Les débats actuels sur l’archaïsme de l’Académie Française ne sont, au fond, qu’une vieille rengaine. Ses définitions de termes comme « négrillon », « femme » ou « race », et leur caractère hors-sol, archaïque et blessant, nous scandalisent. Mais notre indignation se trompe d’époque : elle s’attaque aux symptômes d’un mal enraciné dès la fondation de cette institution, au XVIIᵉ siècle.

Rappelons-nous : l’Académie Française a été créée en 1635 par Richelieu, non pour démocratiser la langue, mais pour en faire un outil de pouvoir et de contrôle. Dans une France fracturée par des rivalités politiques et religieuses, il fallait centraliser, uniformiser. La langue, jugée essentielle à l’unité du royaume, devait devenir un instrument d’ordre et de domination culturelle, sous l’égide d’une élite triée sur le volet, si possible ecclésiastique (à l’instar de Vaugelas, le grand architecte de cette institution recruté par Richelieu).

Ce projet, bien qu’ambitieux, portait déjà en lui ses contradictions : comment prétendre refléter la richesse et l’évolution d’une langue vivante tout en la figeant dans un dictionnaire, conçu par un cénacle de vieillards ? Dès ses débuts, l’Académie n’a jamais été un miroir de la société, mais une institution normative, presque cléricale, chargée de dire comment il fallait parler, et non d’entendre comment on parlait.

Les scandales récents ne sont donc que la suite logique d’une histoire écrite à la plume des élites. Les académiciens ont toujours eu pour rôle d’imposer leur vision du monde, souvent détachée des réalités sociales. Il n’est pas étonnant que des mots comme femme soient définis avec une froideur clinique, ou que des termes comme négrillon portent encore les relents des mentalités coloniales du XIXᵉ siècle : ils incarnent un système où la langue est façonnée pour perpétuer les rapports de pouvoir.

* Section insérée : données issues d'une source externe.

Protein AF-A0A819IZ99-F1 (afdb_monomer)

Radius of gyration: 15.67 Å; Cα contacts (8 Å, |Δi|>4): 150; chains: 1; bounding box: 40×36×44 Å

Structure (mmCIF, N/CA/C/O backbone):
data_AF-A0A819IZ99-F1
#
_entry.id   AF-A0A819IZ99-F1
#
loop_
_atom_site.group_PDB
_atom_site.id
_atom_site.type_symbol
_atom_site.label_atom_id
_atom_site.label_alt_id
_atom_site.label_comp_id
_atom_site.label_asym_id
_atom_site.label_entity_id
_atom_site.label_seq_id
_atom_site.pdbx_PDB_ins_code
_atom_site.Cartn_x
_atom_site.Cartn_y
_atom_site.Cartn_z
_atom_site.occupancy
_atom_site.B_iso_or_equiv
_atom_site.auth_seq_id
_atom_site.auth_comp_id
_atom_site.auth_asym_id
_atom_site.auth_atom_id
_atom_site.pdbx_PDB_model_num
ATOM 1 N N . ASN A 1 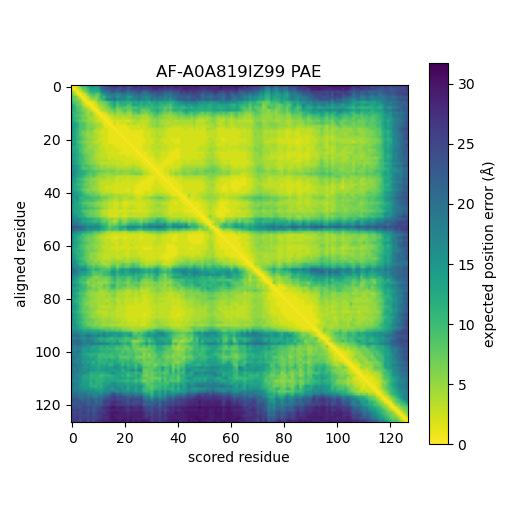1 ? 2.839 19.518 -19.912 1.00 38.50 1 ASN A N 1
ATOM 2 C CA . ASN A 1 1 ? 2.893 18.365 -20.835 1.00 38.50 1 ASN A CA 1
ATOM 3 C C . ASN A 1 1 ? 1.969 17.259 -20.353 1.00 38.50 1 ASN A C 1
ATOM 5 O O . ASN A 1 1 ? 2.310 16.549 -19.422 1.00 38.50 1 ASN A O 1
ATOM 9 N N . LEU A 1 2 ? 0.783 17.145 -20.958 1.00 36.69 2 LEU A N 1
ATOM 10 C CA . LEU A 1 2 ? -0.216 16.090 -20.690 1.00 36.69 2 LEU A CA 1
ATOM 11 C C . LEU A 1 2 ? 0.168 14.724 -21.302 1.00 36.69 2 LEU A C 1
ATOM 13 O O . LEU A 1 2 ? -0.513 13.726 -21.088 1.00 36.69 2 LEU A O 1
ATOM 17 N N . SER A 1 3 ? 1.264 14.670 -22.064 1.00 48.91 3 SER A N 1
ATOM 18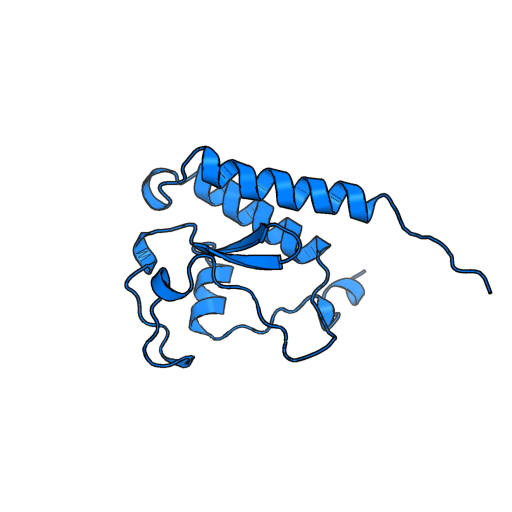 C CA . SER A 1 3 ? 1.785 13.456 -22.704 1.00 48.91 3 SER A CA 1
ATOM 19 C C . SER A 1 3 ? 2.386 12.457 -21.714 1.00 48.91 3 SER A C 1
ATOM 21 O O . SER A 1 3 ? 2.387 11.260 -21.986 1.00 48.91 3 SER A O 1
ATOM 23 N N . ASP A 1 4 ? 2.858 12.934 -20.559 1.00 50.50 4 ASP A N 1
ATOM 24 C CA . ASP A 1 4 ? 3.489 12.096 -19.539 1.00 50.50 4 ASP A CA 1
ATOM 25 C C . ASP A 1 4 ? 2.494 11.420 -18.609 1.00 50.50 4 ASP A C 1
ATOM 27 O O . ASP A 1 4 ? 2.907 10.553 -17.858 1.00 50.50 4 ASP A O 1
ATOM 31 N N . THR A 1 5 ? 1.209 11.782 -18.615 1.00 51.91 5 THR A N 1
ATOM 32 C CA . THR A 1 5 ? 0.215 11.216 -17.685 1.00 51.91 5 THR A CA 1
ATOM 33 C C . THR A 1 5 ? -0.387 9.916 -18.222 1.00 51.91 5 THR A C 1
ATOM 35 O O . THR A 1 5 ? -0.572 8.969 -17.462 1.00 51.91 5 THR A O 1
ATOM 38 N N . ASN A 1 6 ? -0.563 9.808 -19.543 1.00 54.19 6 ASN A N 1
ATOM 39 C CA . ASN A 1 6 ? -1.205 8.664 -20.206 1.00 54.19 6 ASN A CA 1
ATOM 40 C C . ASN A 1 6 ? -0.231 7.569 -20.673 1.00 54.19 6 ASN A C 1
ATOM 42 O O . ASN A 1 6 ? -0.625 6.662 -21.408 1.00 54.19 6 ASN A O 1
ATOM 46 N N . HIS A 1 7 ? 1.044 7.626 -20.275 1.00 60.16 7 HIS A N 1
ATOM 47 C CA . HIS A 1 7 ? 1.985 6.568 -20.626 1.00 60.16 7 HIS A CA 1
ATOM 48 C C . HIS A 1 7 ? 1.517 5.241 -19.993 1.00 60.16 7 HIS A C 1
ATOM 50 O O . HIS A 1 7 ? 1.280 5.198 -18.787 1.00 60.16 7 HIS A O 1
ATOM 56 N N . PRO A 1 8 ? 1.446 4.113 -20.726 1.00 60.59 8 PRO A N 1
ATOM 57 C CA . PRO A 1 8 ? 0.937 2.835 -20.200 1.00 60.59 8 PRO A CA 1
ATOM 58 C C . PRO A 1 8 ? 1.752 2.267 -19.024 1.00 60.59 8 PRO A C 1
ATOM 60 O O . PRO A 1 8 ? 1.306 1.359 -18.331 1.00 60.59 8 PRO A O 1
ATOM 63 N N . ARG A 1 9 ? 2.946 2.820 -18.777 1.00 65.00 9 ARG A N 1
ATOM 64 C CA . ARG A 1 9 ? 3.799 2.530 -17.608 1.00 65.00 9 ARG A CA 1
ATOM 65 C C . ARG A 1 9 ? 3.487 3.401 -16.382 1.00 65.00 9 ARG A C 1
ATOM 67 O O . ARG A 1 9 ? 4.137 3.247 -15.356 1.00 65.00 9 ARG A O 1
ATOM 74 N N . ASN A 1 10 ? 2.521 4.305 -16.467 1.00 65.44 10 ASN A N 1
ATOM 75 C CA . ASN A 1 10 ? 1.985 5.026 -15.310 1.00 65.44 10 ASN A CA 1
ATOM 76 C C . ASN A 1 10 ? 0.787 4.318 -14.693 1.00 65.44 10 ASN A C 1
ATOM 78 O O . ASN A 1 10 ? 0.373 4.668 -13.595 1.00 65.44 10 ASN A O 1
ATOM 82 N N . CYS A 1 11 ? 0.226 3.335 -15.393 1.00 66.38 11 CYS A N 1
ATOM 83 C CA . CYS A 1 11 ? -0.916 2.581 -14.917 1.00 66.38 11 CYS A CA 1
ATOM 84 C C . CYS A 1 11 ? -0.431 1.296 -14.249 1.00 66.38 11 CYS A C 1
ATOM 86 O O . CYS A 1 11 ? 0.331 0.521 -14.835 1.00 66.38 11 CYS A O 1
ATOM 88 N N . LEU A 1 12 ? -0.911 1.045 -13.034 1.00 75.00 12 LEU A N 1
ATOM 89 C CA . LEU A 1 12 ? -0.800 -0.254 -12.389 1.00 75.00 12 LEU A CA 1
ATOM 90 C C . LEU A 1 12 ? -2.144 -0.961 -12.550 1.00 75.00 12 LEU A C 1
ATOM 92 O O . LEU A 1 12 ? -3.147 -0.508 -12.016 1.00 75.00 12 LEU A O 1
ATOM 96 N N . ARG A 1 13 ? -2.175 -2.059 -13.309 1.00 77.25 13 ARG A N 1
ATOM 97 C CA . ARG A 1 13 ? -3.396 -2.863 -13.429 1.00 77.25 13 ARG A CA 1
ATOM 98 C C . ARG A 1 13 ? -3.551 -3.717 -12.178 1.00 77.25 13 ARG A C 1
ATOM 100 O O . ARG A 1 13 ? -2.744 -4.619 -11.954 1.00 77.25 13 ARG A O 1
ATOM 107 N N . LEU A 1 14 ? -4.577 -3.419 -11.395 1.00 81.69 14 LEU A N 1
ATOM 108 C CA . LEU A 1 14 ? -4.928 -4.117 -10.165 1.00 81.69 14 LEU A CA 1
ATOM 109 C C . LEU A 1 14 ? -6.275 -4.823 -10.337 1.00 81.69 14 LEU A C 1
ATOM 111 O O . LEU A 1 14 ? -7.040 -4.516 -11.248 1.00 81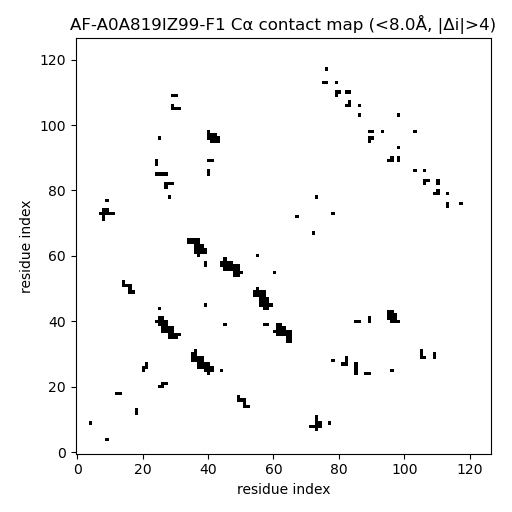.69 14 LEU A O 1
ATOM 115 N N . ALA A 1 15 ? -6.552 -5.801 -9.478 1.00 83.31 15 ALA A N 1
ATOM 116 C CA . ALA A 1 15 ? -7.911 -6.309 -9.349 1.00 83.31 15 ALA A CA 1
ATOM 117 C C . ALA A 1 15 ? -8.796 -5.224 -8.714 1.00 83.31 15 ALA A C 1
ATOM 119 O O . ALA A 1 15 ? -8.303 -4.471 -7.877 1.00 83.31 15 ALA A O 1
ATOM 120 N N . THR A 1 16 ? -10.075 -5.148 -9.087 1.00 86.69 16 THR A N 1
ATOM 121 C CA . THR A 1 16 ? -10.964 -4.018 -8.758 1.00 86.69 16 THR A CA 1
ATOM 122 C C . THR A 1 16 ? -10.985 -3.655 -7.271 1.00 86.69 16 THR A C 1
ATOM 124 O O . THR A 1 16 ? -10.921 -2.485 -6.912 1.00 86.69 16 THR A O 1
ATOM 127 N N . GLU A 1 17 ? -11.026 -4.637 -6.374 1.00 88.88 17 GLU A N 1
ATOM 128 C CA . GLU A 1 17 ? -11.041 -4.375 -4.931 1.00 88.88 17 GLU A CA 1
ATOM 129 C C . GLU A 1 17 ? -9.689 -3.869 -4.420 1.00 88.88 17 GLU A C 1
ATOM 131 O O . GLU A 1 17 ? -9.638 -3.011 -3.538 1.00 88.88 17 GLU A O 1
ATOM 136 N N . ILE A 1 18 ? -8.594 -4.372 -4.995 1.00 88.44 18 ILE A N 1
ATOM 137 C CA . ILE A 1 18 ? -7.238 -3.912 -4.682 1.00 88.44 18 ILE A CA 1
ATOM 138 C C . ILE A 1 18 ? -7.050 -2.483 -5.199 1.00 88.44 18 ILE A C 1
ATOM 140 O O . ILE A 1 18 ? -6.493 -1.662 -4.480 1.00 88.44 18 ILE A O 1
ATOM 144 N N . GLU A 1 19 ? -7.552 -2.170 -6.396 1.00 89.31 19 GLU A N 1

L’Académie, aujourd’hui, s’efforce de rattraper son retard, mais elle reste prisonnière de sa raison d’être. Comment s’ouvrir au progrès sans trahir une tradition qui repose sur l’immobilisme ? Ses révisions, bien qu’essentielles, sont souvent perçues comme tardives ou hypocrites. Peut-être faudrait-il admettre que cette institution, pensée pour un absolutisme monarchique, n’est tout simplement plus compatible avec une société pluraliste et en mouvement.

Mais la véritable question est ailleurs : avons-nous besoin d’une institution comme l’Académie Française ? Dans un monde où la langue évolue à chaque tweet, où les marges produisent autant de culture que le centre, le rôle d’un cercle fermé d’immortels paraît anachronique. Peut-être faudrait-il enfin laisser la langue respirer, libre de ses gardiens poussiéreux.